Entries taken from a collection

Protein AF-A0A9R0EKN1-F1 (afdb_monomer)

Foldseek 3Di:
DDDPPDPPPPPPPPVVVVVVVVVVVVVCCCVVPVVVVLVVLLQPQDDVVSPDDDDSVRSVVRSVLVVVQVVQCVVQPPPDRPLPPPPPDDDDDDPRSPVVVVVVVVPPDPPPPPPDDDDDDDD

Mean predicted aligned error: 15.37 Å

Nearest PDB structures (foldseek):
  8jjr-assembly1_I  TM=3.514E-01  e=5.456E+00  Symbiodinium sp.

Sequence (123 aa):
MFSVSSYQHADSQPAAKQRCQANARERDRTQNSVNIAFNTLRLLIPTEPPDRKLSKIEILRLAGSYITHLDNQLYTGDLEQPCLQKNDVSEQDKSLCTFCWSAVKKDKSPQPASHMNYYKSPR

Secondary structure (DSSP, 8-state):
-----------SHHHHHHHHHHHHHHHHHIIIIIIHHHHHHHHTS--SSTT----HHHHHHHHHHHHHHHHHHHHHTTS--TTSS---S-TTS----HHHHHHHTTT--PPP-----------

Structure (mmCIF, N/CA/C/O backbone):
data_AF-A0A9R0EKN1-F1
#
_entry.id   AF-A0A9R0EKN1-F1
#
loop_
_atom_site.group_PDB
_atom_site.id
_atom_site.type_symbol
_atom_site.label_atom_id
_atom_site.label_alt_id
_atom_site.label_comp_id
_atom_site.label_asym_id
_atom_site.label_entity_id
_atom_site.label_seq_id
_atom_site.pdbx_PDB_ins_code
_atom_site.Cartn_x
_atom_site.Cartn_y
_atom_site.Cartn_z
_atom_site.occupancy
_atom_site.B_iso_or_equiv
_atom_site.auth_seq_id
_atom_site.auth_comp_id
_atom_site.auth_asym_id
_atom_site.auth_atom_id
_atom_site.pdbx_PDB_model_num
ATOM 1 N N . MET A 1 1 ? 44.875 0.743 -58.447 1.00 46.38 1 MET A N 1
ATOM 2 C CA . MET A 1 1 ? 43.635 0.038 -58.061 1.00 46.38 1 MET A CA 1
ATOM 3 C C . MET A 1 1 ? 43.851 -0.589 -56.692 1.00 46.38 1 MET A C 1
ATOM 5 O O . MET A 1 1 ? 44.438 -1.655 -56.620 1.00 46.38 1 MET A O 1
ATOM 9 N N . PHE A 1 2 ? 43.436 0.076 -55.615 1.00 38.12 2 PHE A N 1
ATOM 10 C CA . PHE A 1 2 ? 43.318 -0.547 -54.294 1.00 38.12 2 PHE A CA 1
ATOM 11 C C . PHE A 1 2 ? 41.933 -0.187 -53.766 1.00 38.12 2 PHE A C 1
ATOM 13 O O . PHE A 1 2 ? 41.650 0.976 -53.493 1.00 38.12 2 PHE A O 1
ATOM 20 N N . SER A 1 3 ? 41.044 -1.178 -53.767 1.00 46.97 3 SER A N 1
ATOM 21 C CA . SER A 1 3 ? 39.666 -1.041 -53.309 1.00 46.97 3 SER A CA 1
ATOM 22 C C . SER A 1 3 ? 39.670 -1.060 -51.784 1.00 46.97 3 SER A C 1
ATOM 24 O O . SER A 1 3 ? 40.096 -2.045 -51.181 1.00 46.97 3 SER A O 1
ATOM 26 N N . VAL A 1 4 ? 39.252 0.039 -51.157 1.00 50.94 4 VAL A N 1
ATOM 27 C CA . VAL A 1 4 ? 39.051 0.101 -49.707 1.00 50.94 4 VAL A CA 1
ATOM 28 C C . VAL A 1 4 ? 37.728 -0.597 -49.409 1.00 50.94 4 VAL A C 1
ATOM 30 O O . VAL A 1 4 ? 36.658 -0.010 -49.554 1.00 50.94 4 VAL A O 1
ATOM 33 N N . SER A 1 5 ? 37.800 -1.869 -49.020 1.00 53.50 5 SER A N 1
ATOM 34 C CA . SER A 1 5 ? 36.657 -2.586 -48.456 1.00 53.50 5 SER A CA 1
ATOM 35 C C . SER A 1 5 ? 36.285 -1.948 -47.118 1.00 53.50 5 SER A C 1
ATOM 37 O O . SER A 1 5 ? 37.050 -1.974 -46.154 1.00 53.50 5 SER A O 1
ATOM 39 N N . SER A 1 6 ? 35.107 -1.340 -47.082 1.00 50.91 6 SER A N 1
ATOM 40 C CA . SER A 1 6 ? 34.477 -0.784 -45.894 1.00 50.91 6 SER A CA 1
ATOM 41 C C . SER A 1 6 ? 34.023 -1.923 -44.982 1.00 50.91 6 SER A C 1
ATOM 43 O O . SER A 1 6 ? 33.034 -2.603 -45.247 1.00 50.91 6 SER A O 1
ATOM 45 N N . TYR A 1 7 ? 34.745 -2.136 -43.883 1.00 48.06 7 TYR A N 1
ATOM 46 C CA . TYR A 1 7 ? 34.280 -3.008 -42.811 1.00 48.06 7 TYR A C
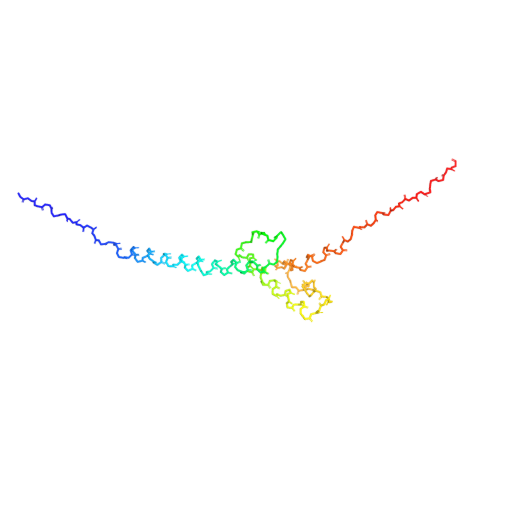A 1
ATOM 47 C C . TYR A 1 7 ? 33.099 -2.335 -42.104 1.00 48.06 7 TYR A C 1
ATOM 49 O O . TYR A 1 7 ? 33.261 -1.427 -41.290 1.00 48.06 7 TYR A O 1
ATOM 57 N N . GLN A 1 8 ? 31.888 -2.771 -42.445 1.00 49.34 8 GLN A N 1
ATOM 58 C CA . GLN A 1 8 ? 30.687 -2.486 -41.673 1.00 49.34 8 GLN A CA 1
ATOM 59 C C . GLN A 1 8 ? 30.829 -3.152 -40.298 1.00 49.34 8 GLN A C 1
ATOM 61 O O . GLN A 1 8 ? 30.655 -4.360 -40.155 1.00 49.34 8 GLN A O 1
ATOM 66 N N . HIS A 1 9 ? 31.130 -2.360 -39.268 1.00 48.66 9 HIS A N 1
ATOM 67 C CA . HIS A 1 9 ? 30.954 -2.767 -37.874 1.00 48.66 9 HIS A CA 1
ATOM 68 C C . HIS A 1 9 ? 29.453 -2.826 -37.560 1.00 48.66 9 HIS A C 1
ATOM 70 O O . HIS A 1 9 ? 28.858 -1.878 -37.053 1.00 48.66 9 HIS A O 1
ATOM 76 N N . ALA A 1 10 ? 28.831 -3.951 -37.898 1.00 53.75 10 ALA A N 1
ATOM 77 C CA . ALA A 1 10 ? 27.428 -4.231 -37.637 1.00 53.75 10 ALA A CA 1
ATOM 78 C C . ALA A 1 10 ? 27.284 -5.504 -36.796 1.00 53.75 10 ALA A C 1
ATOM 80 O O . ALA A 1 10 ? 26.617 -6.436 -37.219 1.00 53.75 10 ALA A O 1
ATOM 81 N N . ASP A 1 11 ? 27.893 -5.566 -35.606 1.00 48.09 11 ASP A N 1
ATOM 82 C CA . ASP A 1 11 ? 27.556 -6.650 -34.672 1.00 48.09 11 ASP A CA 1
ATOM 83 C C . ASP A 1 11 ? 27.754 -6.300 -33.191 1.00 48.09 11 ASP A C 1
ATOM 85 O O . ASP A 1 11 ? 28.641 -6.776 -32.487 1.00 48.09 11 ASP A O 1
ATOM 89 N N . SER A 1 12 ? 26.913 -5.401 -32.684 1.00 56.56 12 SER A N 1
ATOM 90 C CA . SER A 1 12 ? 26.703 -5.254 -31.230 1.00 56.56 12 SER A CA 1
ATOM 91 C C . SER A 1 12 ? 25.221 -5.062 -30.877 1.00 56.56 12 SER A C 1
ATOM 93 O O . SER A 1 12 ? 24.868 -4.676 -29.763 1.00 56.56 12 SER A O 1
ATOM 95 N N . GLN A 1 13 ? 24.320 -5.294 -31.838 1.00 57.69 13 GLN A N 1
ATOM 96 C CA . GLN A 1 13 ? 22.924 -4.856 -31.771 1.00 57.69 13 GLN A CA 1
ATOM 97 C C . GLN A 1 13 ? 21.899 -5.816 -31.126 1.00 57.69 13 GLN A C 1
ATOM 99 O O . GLN A 1 13 ? 20.945 -5.290 -30.540 1.00 57.69 13 GLN A O 1
ATOM 104 N N . PRO A 1 14 ? 22.001 -7.161 -31.178 1.00 65.06 14 PRO A N 1
ATOM 105 C CA . PRO A 1 14 ? 20.922 -8.018 -30.672 1.00 65.06 14 PRO A CA 1
ATOM 106 C C . PRO A 1 14 ? 20.821 -8.000 -29.140 1.00 65.06 14 PRO A C 1
ATOM 108 O O . PRO A 1 14 ? 19.727 -7.833 -28.597 1.00 65.06 14 PRO A O 1
ATOM 111 N N . ALA A 1 15 ? 21.955 -8.044 -28.434 1.00 81.00 15 ALA A N 1
ATOM 112 C CA . ALA A 1 15 ? 21.984 -7.990 -26.971 1.00 81.00 15 ALA A CA 1
ATOM 113 C C . ALA A 1 15 ? 21.475 -6.644 -26.422 1.00 81.00 15 ALA A C 1
ATOM 115 O O . ALA A 1 15 ? 20.753 -6.604 -25.426 1.00 81.00 15 ALA A O 1
ATOM 116 N N . ALA A 1 16 ? 21.796 -5.527 -27.087 1.00 87.19 16 ALA A N 1
ATOM 117 C CA . ALA A 1 16 ? 21.307 -4.205 -26.697 1.00 87.19 16 ALA A CA 1
ATOM 118 C C . ALA A 1 16 ? 19.782 -4.081 -26.872 1.00 87.19 16 ALA A C 1
ATOM 120 O O . ALA A 1 16 ? 19.095 -3.621 -25.959 1.00 87.19 16 ALA A O 1
ATOM 121 N N . LYS A 1 17 ? 19.232 -4.555 -28.001 1.00 87.06 17 LYS A N 1
ATOM 122 C CA . LYS A 1 17 ? 17.779 -4.570 -28.252 1.00 87.06 17 LYS A CA 1
ATOM 123 C C . LYS A 1 17 ? 17.039 -5.464 -27.250 1.00 87.06 17 LYS A C 1
ATOM 125 O O . LYS A 1 17 ? 16.021 -5.045 -26.700 1.00 87.06 17 LYS A O 1
ATOM 130 N N . GLN A 1 18 ? 17.577 -6.646 -26.948 1.00 91.50 18 GLN A N 1
ATOM 131 C CA . GLN A 1 18 ? 17.004 -7.561 -25.957 1.00 91.50 18 GLN A CA 1
ATOM 132 C C . GLN A 1 18 ? 17.012 -6.960 -24.544 1.00 91.50 18 GLN A C 1
ATOM 134 O O . GLN A 1 18 ? 16.002 -7.035 -23.843 1.00 91.50 18 GLN A O 1
ATOM 139 N N . ARG A 1 19 ? 18.110 -6.301 -24.145 1.00 94.19 19 ARG A N 1
ATOM 140 C CA . ARG A 1 19 ? 18.203 -5.562 -22.875 1.00 94.19 19 ARG A CA 1
ATOM 141 C C . ARG A 1 19 ? 17.166 -4.447 -22.791 1.00 94.19 19 ARG 
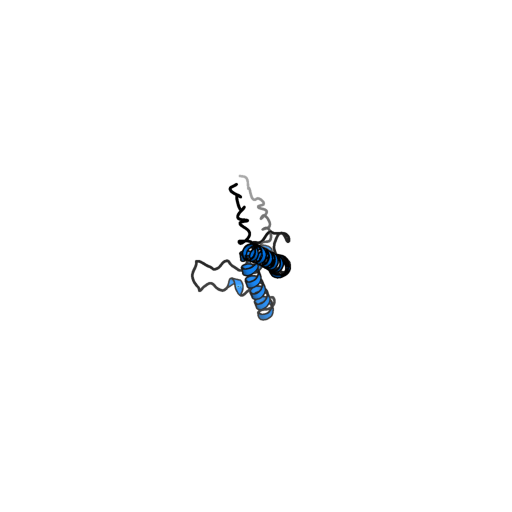A C 1
ATOM 143 O O . ARG A 1 19 ? 16.466 -4.350 -21.788 1.00 94.19 19 ARG A O 1
ATOM 150 N N . CYS A 1 20 ? 17.020 -3.635 -23.839 1.00 95.69 20 CYS A N 1
ATOM 151 C CA . CYS A 1 20 ? 16.002 -2.584 -23.881 1.00 95.69 20 CYS A CA 1
ATOM 152 C C . CYS A 1 20 ? 14.586 -3.156 -23.725 1.00 95.69 20 CYS A C 1
ATOM 154 O O . CYS A 1 20 ? 13.796 -2.630 -22.942 1.00 95.69 20 CYS A O 1
ATOM 156 N N . GLN A 1 21 ? 14.281 -4.260 -24.413 1.00 95.19 21 GLN A N 1
ATOM 157 C CA . GLN A 1 21 ? 12.983 -4.925 -24.312 1.00 95.19 21 GLN A CA 1
ATOM 158 C C . GLN A 1 21 ? 12.737 -5.505 -22.908 1.00 95.19 21 GLN A C 1
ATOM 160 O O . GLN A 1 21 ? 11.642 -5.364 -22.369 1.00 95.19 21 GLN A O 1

### What is required
All that is wanted is an exact copy of the lines above from the one with "ATOM 30 O O" through the one with "ATOM 37 O O", with both ends included.

### Solved problem
ATOM 30 O O . VAL A 1 4 ? 36.658 -0.010 -49.554 1.00 50.94 4 VAL A O 1
ATOM 33 N N . SER A 1 5 ? 37.800 -1.869 -49.020 1.00 53.50 5 SER A N 1
ATOM 34 C CA . SER A 1 5 ? 36.657 -2.586 -48.456 1.00 53.50 5 SER A CA 1
ATOM 35 C C . SER A 1 5 ? 36.285 -1.948 -47.118 1.00 53.50 5 SER A C 1
ATOM 37 O O . SER A 1 5 ? 37.050 -1.974 -46.154 1.00 53.50 5 SER A O 1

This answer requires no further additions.